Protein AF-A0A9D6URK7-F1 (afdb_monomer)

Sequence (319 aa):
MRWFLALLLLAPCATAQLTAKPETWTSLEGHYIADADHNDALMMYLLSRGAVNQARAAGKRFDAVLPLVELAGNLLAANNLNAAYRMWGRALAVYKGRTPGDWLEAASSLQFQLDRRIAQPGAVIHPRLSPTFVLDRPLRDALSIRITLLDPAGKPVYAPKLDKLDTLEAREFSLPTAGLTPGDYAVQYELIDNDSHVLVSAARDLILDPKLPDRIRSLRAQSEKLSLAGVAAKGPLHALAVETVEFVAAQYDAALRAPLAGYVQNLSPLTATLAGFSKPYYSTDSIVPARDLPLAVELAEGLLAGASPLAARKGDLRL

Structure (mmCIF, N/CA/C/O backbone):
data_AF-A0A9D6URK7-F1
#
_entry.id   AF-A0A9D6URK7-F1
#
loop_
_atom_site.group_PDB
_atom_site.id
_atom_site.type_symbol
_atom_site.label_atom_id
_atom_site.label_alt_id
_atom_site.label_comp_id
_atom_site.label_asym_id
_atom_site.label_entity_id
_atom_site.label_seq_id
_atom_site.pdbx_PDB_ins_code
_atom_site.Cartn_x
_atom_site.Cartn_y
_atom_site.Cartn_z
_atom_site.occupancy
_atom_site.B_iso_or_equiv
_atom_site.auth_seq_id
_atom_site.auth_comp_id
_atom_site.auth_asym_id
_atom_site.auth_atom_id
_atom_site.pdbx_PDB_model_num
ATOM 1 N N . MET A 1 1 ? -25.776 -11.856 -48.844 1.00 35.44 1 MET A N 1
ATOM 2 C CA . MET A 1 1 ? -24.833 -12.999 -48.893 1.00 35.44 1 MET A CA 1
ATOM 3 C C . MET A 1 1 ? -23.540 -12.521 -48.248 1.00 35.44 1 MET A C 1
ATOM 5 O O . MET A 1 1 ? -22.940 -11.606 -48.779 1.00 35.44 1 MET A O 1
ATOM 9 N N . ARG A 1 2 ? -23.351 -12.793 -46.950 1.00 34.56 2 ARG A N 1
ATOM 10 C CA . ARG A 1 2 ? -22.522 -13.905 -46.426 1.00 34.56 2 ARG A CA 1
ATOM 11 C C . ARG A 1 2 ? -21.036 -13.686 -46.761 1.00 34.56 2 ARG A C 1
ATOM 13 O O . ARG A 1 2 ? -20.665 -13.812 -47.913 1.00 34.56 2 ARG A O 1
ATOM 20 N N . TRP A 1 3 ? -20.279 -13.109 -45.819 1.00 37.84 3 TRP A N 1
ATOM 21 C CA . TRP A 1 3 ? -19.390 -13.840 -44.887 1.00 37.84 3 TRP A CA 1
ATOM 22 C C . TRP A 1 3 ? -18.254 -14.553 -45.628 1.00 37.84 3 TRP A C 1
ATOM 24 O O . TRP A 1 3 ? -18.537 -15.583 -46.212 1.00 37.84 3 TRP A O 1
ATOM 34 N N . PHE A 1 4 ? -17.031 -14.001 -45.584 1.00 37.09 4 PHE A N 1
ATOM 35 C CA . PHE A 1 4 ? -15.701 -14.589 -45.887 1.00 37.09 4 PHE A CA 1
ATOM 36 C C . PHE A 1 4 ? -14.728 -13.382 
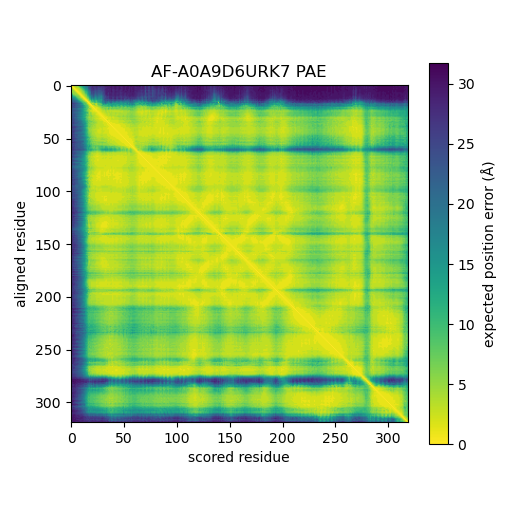-45.947 1.00 37.09 4 PHE A C 1
ATOM 38 O O . PHE A 1 4 ? -14.967 -12.489 -46.744 1.00 37.09 4 PHE A O 1
ATOM 45 N N . LEU A 1 5 ? -13.689 -13.158 -45.140 1.00 37.78 5 LEU A N 1
ATOM 46 C CA . LEU A 1 5 ? -12.851 -13.985 -44.278 1.00 37.78 5 LEU A CA 1
ATOM 47 C C . LEU A 1 5 ? -12.619 -13.268 -42.935 1.00 37.78 5 LEU A C 1
ATOM 49 O O . LEU A 1 5 ? -12.152 -12.131 -42.893 1.00 37.78 5 LEU A O 1
ATOM 53 N N . ALA A 1 6 ? -12.871 -13.995 -41.853 1.00 40.75 6 ALA A N 1
ATOM 54 C CA . ALA A 1 6 ? -12.154 -13.849 -40.599 1.00 40.75 6 ALA A CA 1
ATOM 55 C C . ALA A 1 6 ? -10.942 -14.804 -40.615 1.00 40.75 6 ALA A C 1
ATOM 57 O O . ALA A 1 6 ? -10.934 -15.764 -41.382 1.00 40.75 6 ALA A O 1
ATOM 58 N N . LEU A 1 7 ? -9.986 -14.556 -39.716 1.00 40.94 7 LEU A N 1
ATOM 59 C CA . LEU A 1 7 ? -8.835 -15.405 -39.386 1.00 40.94 7 LEU A CA 1
ATOM 60 C C . LEU A 1 7 ? -7.820 -15.653 -40.509 1.00 40.94 7 LEU A C 1
ATOM 62 O O . LEU A 1 7 ? -7.957 -16.587 -41.286 1.00 40.94 7 LEU A O 1
ATOM 66 N N . LEU A 1 8 ? -6.731 -14.883 -40.483 1.00 38.91 8 LEU A N 1
ATOM 67 C CA . LEU A 1 8 ? -5.352 -15.380 -40.580 1.00 38.91 8 LEU A CA 1
ATOM 68 C C . LEU A 1 8 ? -4.421 -14.172 -40.565 1.00 38.91 8 LEU A C 1
ATOM 70 O O . LEU A 1 8 ? -4.198 -13.556 -41.594 1.00 38.91 8 LEU A O 1
ATOM 74 N N . LEU A 1 9 ? -3.940 -13.820 -39.374 1.00 36.97 9 LEU A N 1
ATOM 75 C CA . LEU A 1 9 ? -2.584 -13.324 -39.113 1.00 36.97 9 LEU A CA 1
ATOM 76 C C . LEU A 1 9 ? -2.370 -13.358 -37.588 1.00 36.97 9 LEU A C 1
ATOM 78 O O . LEU A 1 9 ? -2.048 -12.370 -36.939 1.00 36.97 9 LEU A O 1
ATOM 82 N N . LEU A 1 10 ? -2.529 -14.558 -37.017 1.00 38.59 10 LEU A N 1
ATOM 83 C CA . LEU A 1 10 ? -1.632 -15.005 -35.953 1.00 38.59 10 LEU A CA 1
ATOM 84 C C . LEU A 1 10 ? -0.269 -15.214 -36.625 1.00 38.59 10 LEU A C 1
ATOM 86 O O . LEU A 1 10 ? 0.122 -16.333 -36.948 1.00 38.59 10 LEU A O 1
ATOM 90 N N . ALA A 1 11 ? 0.413 -14.112 -36.939 1.00 31.52 11 ALA A N 1
ATOM 91 C CA . ALA A 1 11 ? 1.852 -14.177 -37.099 1.00 31.52 11 ALA A CA 1
ATOM 92 C C . ALA A 1 11 ? 2.408 -14.666 -35.752 1.00 31.52 11 ALA A C 1
ATOM 94 O O . ALA A 1 11 ? 1.849 -14.286 -34.717 1.00 31.52 11 ALA A O 1
ATOM 95 N N . PRO A 1 12 ? 3.464 -15.497 -35.719 1.00 37.19 12 PRO A N 1
ATOM 96 C CA . PRO A 1 12 ? 4.176 -15.707 -34.471 1.00 37.19 12 PRO A CA 1
ATOM 97 C C . PRO A 1 12 ? 4.544 -14.310 -33.986 1.00 37.19 12 PRO A C 1
ATOM 99 O O . PRO A 1 12 ? 5.239 -13.588 -34.703 1.00 37.19 12 PRO A O 1
ATOM 102 N N . CYS A 1 13 ? 3.973 -13.887 -32.855 1.00 37.62 13 CYS A N 1
ATOM 103 C CA . CYS A 1 13 ? 4.331 -12.635 -32.219 1.00 37.62 13 CYS A CA 1
ATOM 104 C C . CYS A 1 13 ? 5.845 -12.682 -32.075 1.00 37.62 13 CYS A C 1
ATOM 106 O O . CYS A 1 13 ? 6.366 -13.387 -31.213 1.00 37.62 13 CYS A O 1
ATOM 108 N N . ALA A 1 14 ? 6.557 -11.976 -32.957 1.00 36.38 14 ALA A N 1
ATOM 109 C CA . ALA A 1 14 ? 7.892 -11.531 -32.651 1.00 36.38 14 ALA A CA 1
ATOM 110 C C . ALA A 1 14 ? 7.719 -10.851 -31.299 1.00 36.38 14 ALA A C 1
ATOM 112 O O . ALA A 1 14 ? 6.954 -9.890 -31.190 1.00 36.38 14 ALA A O 1
ATOM 113 N N . THR A 1 15 ? 8.286 -11.458 -30.264 1.00 41.97 15 THR A N 1
ATOM 114 C CA . THR A 1 15 ? 8.267 -10.969 -28.896 1.00 41.97 15 THR A CA 1
ATOM 115 C C . THR A 1 15 ? 8.970 -9.622 -28.924 1.00 41.97 15 THR A C 1
ATOM 117 O O . THR A 1 15 ? 10.187 -9.520 -28.790 1.00 41.97 15 THR A O 1
ATOM 120 N N . ALA A 1 16 ? 8.218 -8.569 -29.249 1.00 48.25 16 ALA A N 1
ATOM 121 C CA . ALA A 1 16 ? 8.756 -7.234 -29.351 1.00 48.25 16 ALA A CA 1
ATOM 122 C C . ALA A 1 16 ? 9.152 -6.847 -27.926 1.00 48.25 16 ALA A C 1
ATOM 124 O O . ALA A 1 16 ? 8.334 -6.705 -27.021 1.00 48.25 16 ALA A O 1
ATOM 125 N N . GLN A 1 17 ? 10.456 -6.839 -27.719 1.00 56.56 17 GLN A N 1
ATOM 126 C CA . GLN A 1 17 ? 11.097 -6.787 -26.422 1.00 56.56 17 GLN A CA 1
ATOM 127 C C . GLN A 1 17 ? 11.197 -5.341 -25.974 1.00 56.56 17 GLN A C 1
ATOM 129 O O . GLN A 1 17 ? 11.686 -4.525 -26.745 1.00 56.56 17 GLN A O 1
ATOM 134 N N . LEU A 1 18 ? 10.836 -5.017 -24.731 1.00 66.69 18 LEU A N 1
ATOM 135 C CA . LEU A 1 18 ? 11.041 -3.658 -24.238 1.00 66.69 18 LEU A CA 1
ATOM 136 C C . LEU A 1 18 ? 12.545 -3.329 -24.230 1.00 66.69 18 LEU A C 1
ATOM 138 O O . LEU A 1 18 ? 13.341 -3.999 -23.571 1.00 66.69 18 LEU A O 1
ATOM 142 N N . THR A 1 19 ? 12.953 -2.328 -25.000 1.00 69.38 19 THR A N 1
ATOM 143 C CA . THR A 1 19 ? 14.339 -1.848 -25.075 1.00 69.38 19 THR A CA 1
ATOM 144 C C . THR A 1 19 ? 14.365 -0.329 -24.939 1.00 69.38 19 THR A C 1
ATOM 146 O O . THR A 1 19 ? 13.325 0.327 -24.894 1.00 69.38 19 THR A O 1
ATOM 149 N N . ALA A 1 20 ? 15.561 0.262 -24.969 1.00 72.25 20 ALA A N 1
ATOM 150 C CA . ALA A 1 20 ? 15.708 1.711 -25.075 1.00 72.25 20 ALA A CA 1
ATOM 151 C C . ALA A 1 20 ? 15.099 2.307 -26.362 1.00 72.25 20 ALA A C 1
ATOM 153 O O . ALA A 1 20 ? 14.996 3.528 -26.475 1.00 72.25 20 ALA A O 1
ATOM 154 N N . LYS A 1 21 ? 14.701 1.474 -27.334 1.00 79.62 21 LYS A N 1
ATOM 155 C CA . LYS A 1 21 ? 14.164 1.930 -28.612 1.00 79.62 21 LYS A CA 1
ATOM 156 C C . LYS A 1 21 ? 12.641 2.155 -28.555 1.00 79.62 21 LYS A C 1
ATOM 158 O O . LYS A 1 21 ? 11.920 1.217 -28.188 1.00 79.62 21 LYS A O 1
ATOM 163 N N . PRO A 1 22 ? 12.136 3.341 -28.948 1.00 81.06 22 PRO A N 1
ATOM 164 C CA . PRO A 1 22 ? 10.717 3.695 -28.853 1.00 81.06 22 PRO A CA 1
ATOM 165 C C . PRO A 1 22 ? 9.738 2.725 -29.518 1.00 81.06 22 PRO A C 1
ATOM 167 O O . PRO A 1 22 ? 8.651 2.496 -28.993 1.00 81.06 22 PRO A O 1
ATOM 170 N N . GLU A 1 23 ? 10.119 2.107 -30.637 1.00 80.81 23 GLU A N 1
ATOM 171 C CA . GLU A 1 23 ? 9.280 1.161 -31.386 1.00 80.81 23 GLU A CA 1
ATOM 172 C C . GLU A 1 23 ? 8.896 -0.089 -30.583 1.00 80.81 23 GLU A C 1
ATOM 174 O O . GLU A 1 23 ? 7.950 -0.789 -30.932 1.00 80.81 23 GLU A O 1
ATOM 179 N N . THR A 1 24 ? 9.605 -0.357 -29.487 1.00 84.06 24 THR A N 1
ATOM 180 C CA . THR A 1 24 ? 9.328 -1.499 -28.615 1.00 84.06 24 THR A CA 1
ATOM 181 C C . THR A 1 24 ? 8.408 -1.175 -27.439 1.00 84.06 24 THR A C 1
ATOM 183 O O . THR A 1 24 ? 7.910 -2.080 -26.770 1.00 84.06 24 THR A O 1
ATOM 186 N N . TRP A 1 25 ? 8.141 0.108 -27.178 1.00 89.56 25 TRP A N 1
ATOM 187 C CA . TRP A 1 25 ? 7.433 0.552 -25.973 1.00 89.56 25 TRP A CA 1
ATOM 188 C C . TRP A 1 25 ? 5.934 0.267 -25.985 1.00 89.56 25 TRP A C 1
ATOM 190 O O . TRP A 1 25 ? 5.296 0.372 -24.940 1.00 89.56 25 TRP A O 1
ATOM 200 N N . THR A 1 26 ? 5.366 -0.129 -27.119 1.00 89.31 26 THR A N 1
ATOM 201 C CA . THR A 1 26 ? 3.958 -0.540 -27.238 1.00 89.31 26 THR A CA 1
ATOM 202 C C . THR A 1 26 ? 3.752 -2.040 -27.037 1.00 89.31 26 THR A C 1
ATOM 204 O O . THR A 1 26 ? 2.623 -2.476 -26.829 1.00 89.31 26 THR A O 1
ATOM 207 N N . SER A 1 27 ? 4.821 -2.841 -27.063 1.00 88.56 27 SER A N 1
ATOM 208 C CA . SER A 1 27 ? 4.719 -4.295 -26.955 1.00 88.56 27 SER A CA 1
ATOM 209 C C . SER A 1 27 ? 4.592 -4.762 -25.509 1.00 88.56 27 SER A C 1
ATOM 211 O O . SER A 1 27 ? 5.374 -4.360 -24.644 1.00 88.56 27 SER A O 1
ATOM 213 N N . LEU A 1 28 ? 3.625 -5.634 -25.241 1.00 91.25 28 LEU A N 1
ATOM 214 C CA . LEU A 1 28 ? 3.410 -6.251 -23.938 1.00 91.25 28 LEU A CA 1
ATOM 215 C C . LEU A 1 28 ? 3.813 -7.720 -24.009 1.00 91.25 28 LEU A C 1
ATOM 217 O O . LEU A 1 28 ? 3.235 -8.493 -24.764 1.00 91.25 28 LEU A O 1
ATOM 221 N N . GLU A 1 29 ? 4.805 -8.083 -23.208 1.00 90.62 29 GLU A N 1
ATOM 222 C CA . GLU A 1 29 ? 5.247 -9.464 -23.017 1.00 90.62 29 GLU A CA 1
ATOM 223 C C . GLU A 1 29 ? 4.621 -10.045 -21.743 1.00 90.62 29 GLU A C 1
ATOM 225 O O . GLU A 1 29 ? 4.269 -9.288 -20.822 1.00 90.62 29 GLU A O 1
ATOM 230 N N . GLY A 1 30 ? 4.522 -11.375 -21.686 1.00 92.88 30 GLY A N 1
ATOM 231 C CA . GLY A 1 30 ? 4.054 -12.099 -20.516 1.00 92.88 30 GLY A CA 1
ATOM 232 C C . GLY A 1 30 ? 2.546 -12.311 -20.470 1.00 92.88 30 GLY A C 1
ATOM 233 O O . GLY A 1 30 ? 1.798 -11.910 -21.364 1.00 92.88 30 GLY A O 1
ATOM 234 N N . HIS A 1 31 ? 2.097 -12.917 -19.376 1.00 94.94 31 HIS A N 1
ATOM 235 C CA . HIS A 1 31 ? 0.692 -13.218 -19.132 1.00 94.94 31 HIS A CA 1
ATOM 236 C C . HIS A 1 31 ? 0.241 -12.722 -17.754 1.00 94.94 31 HIS A C 1
ATOM 238 O O . HIS A 1 31 ? 1.004 -12.704 -16.785 1.00 94.94 31 HIS A O 1
ATOM 244 N N . TYR A 1 32 ? -1.016 -12.282 -17.683 1.00 96.06 32 TYR A N 1
ATOM 245 C CA . TYR A 1 32 ? -1.626 -11.762 -16.461 1.00 96.06 32 TYR A CA 1
ATOM 246 C C . TYR A 1 32 ? -2.039 -12.905 -15.537 1.00 96.06 32 TYR A C 1
ATOM 248 O O . TYR A 1 32 ? -2.616 -13.894 -15.987 1.00 96.06 32 TYR A O 1
A
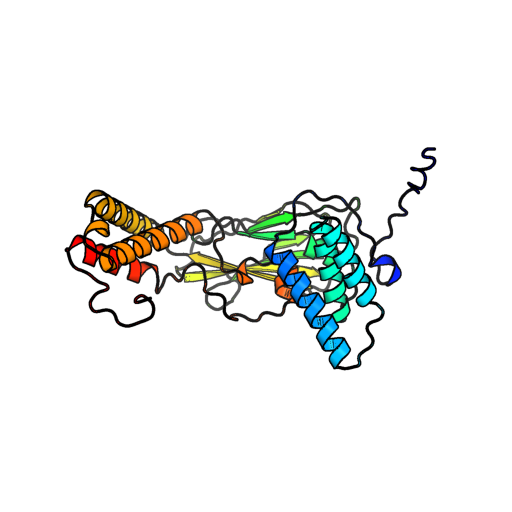TOM 256 N N . ILE A 1 33 ? -1.759 -12.743 -14.248 1.00 96.69 33 ILE A N 1
ATOM 257 C CA . ILE A 1 33 ? -2.101 -13.706 -13.190 1.00 96.69 33 ILE A CA 1
ATOM 258 C C . ILE A 1 33 ? -2.991 -13.087 -12.106 1.00 96.69 33 ILE A C 1
ATOM 260 O O . ILE A 1 33 ? -3.576 -13.812 -11.307 1.00 96.69 33 ILE A O 1
ATOM 264 N N . ALA A 1 34 ? -3.120 -11.760 -12.100 1.00 95.25 34 ALA A N 1
ATOM 265 C CA . ALA A 1 34 ? -4.101 -11.017 -11.328 1.00 95.25 34 ALA A CA 1
ATOM 266 C C . ALA A 1 34 ? -4.435 -9.702 -12.044 1.00 95.25 34 ALA A C 1
ATOM 268 O O . ALA A 1 34 ? -3.688 -9.245 -12.915 1.00 95.25 34 ALA A O 1
ATOM 269 N N . ASP A 1 35 ? -5.543 -9.084 -11.652 1.00 93.94 35 ASP A N 1
ATOM 270 C CA . ASP A 1 35 ? -5.894 -7.758 -12.140 1.00 93.94 35 ASP A CA 1
ATOM 271 C C . ASP A 1 35 ? -5.100 -6.667 -11.418 1.00 93.94 35 ASP A C 1
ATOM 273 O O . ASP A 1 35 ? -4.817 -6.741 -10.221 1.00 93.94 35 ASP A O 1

---+---

REQUIREMENT:
Take the listing above and repeat exactly the lines from the one containing "ATOM 90 N N" through the one containing "ATOM 108 N N", both included.

SOLUTION TO THIS PROBLEM:
ATOM 90 N N . ALA A 1 11 ? 0.413 -14.112 -36.939 1.00 31.52 11 ALA A N 1
ATOM 91 C CA . ALA A 1 11 ? 1.852 -14.177 -37.099 1.00 31.52 11 ALA A CA 1
ATOM 92 C C . ALA A 1 11 ? 2.408 -14.666 -35.752 1.00 31.52 11 ALA A C 1
ATOM 94 O O . ALA A 1 11 ? 1.849 -14.286 -34.717 1.00 31.52 11 ALA A O 1
ATOM 95 N N . PRO A 1 12 ? 3.464 -15.497 -35.719 1.00 37.19 12 PRO A N 1
ATOM 96 C CA . PRO A 1 12 ? 4.176 -15.707 -34.471 1.00 37.19 12 PRO A CA 1
ATOM 97 C C . PRO A 1 12 ? 4.544 -14.310 -33.986 1.00 37.19 12 PRO A C 1
ATOM 99 O O . PRO A 1 12 ? 5.239 -13.588 -34.703 1.00 37.19 12 PRO A O 1
ATOM 102 N N . CYS A 1 13 ? 3.973 -13.887 -32.855 1.00 37.62 13 CYS A N 1
ATOM 103 C CA . CYS A 1 13 ? 4.331 -12.635 -32.219 1.00 37.62 13 CYS A CA 1
ATOM 104 C C . CYS A 1 13 ? 5.845 -12.682 -32.075 1.00 37.62 13 CYS A C 1
ATOM 106 O O . CYS A 1 13 ? 6.366 -13.387 -31.213 1.00 37.62 13 CYS A O 1
ATOM 108 N N . ALA A 1 14 ? 6.557 -11.976 -32.957 1.00 36.38 14 ALA A N 1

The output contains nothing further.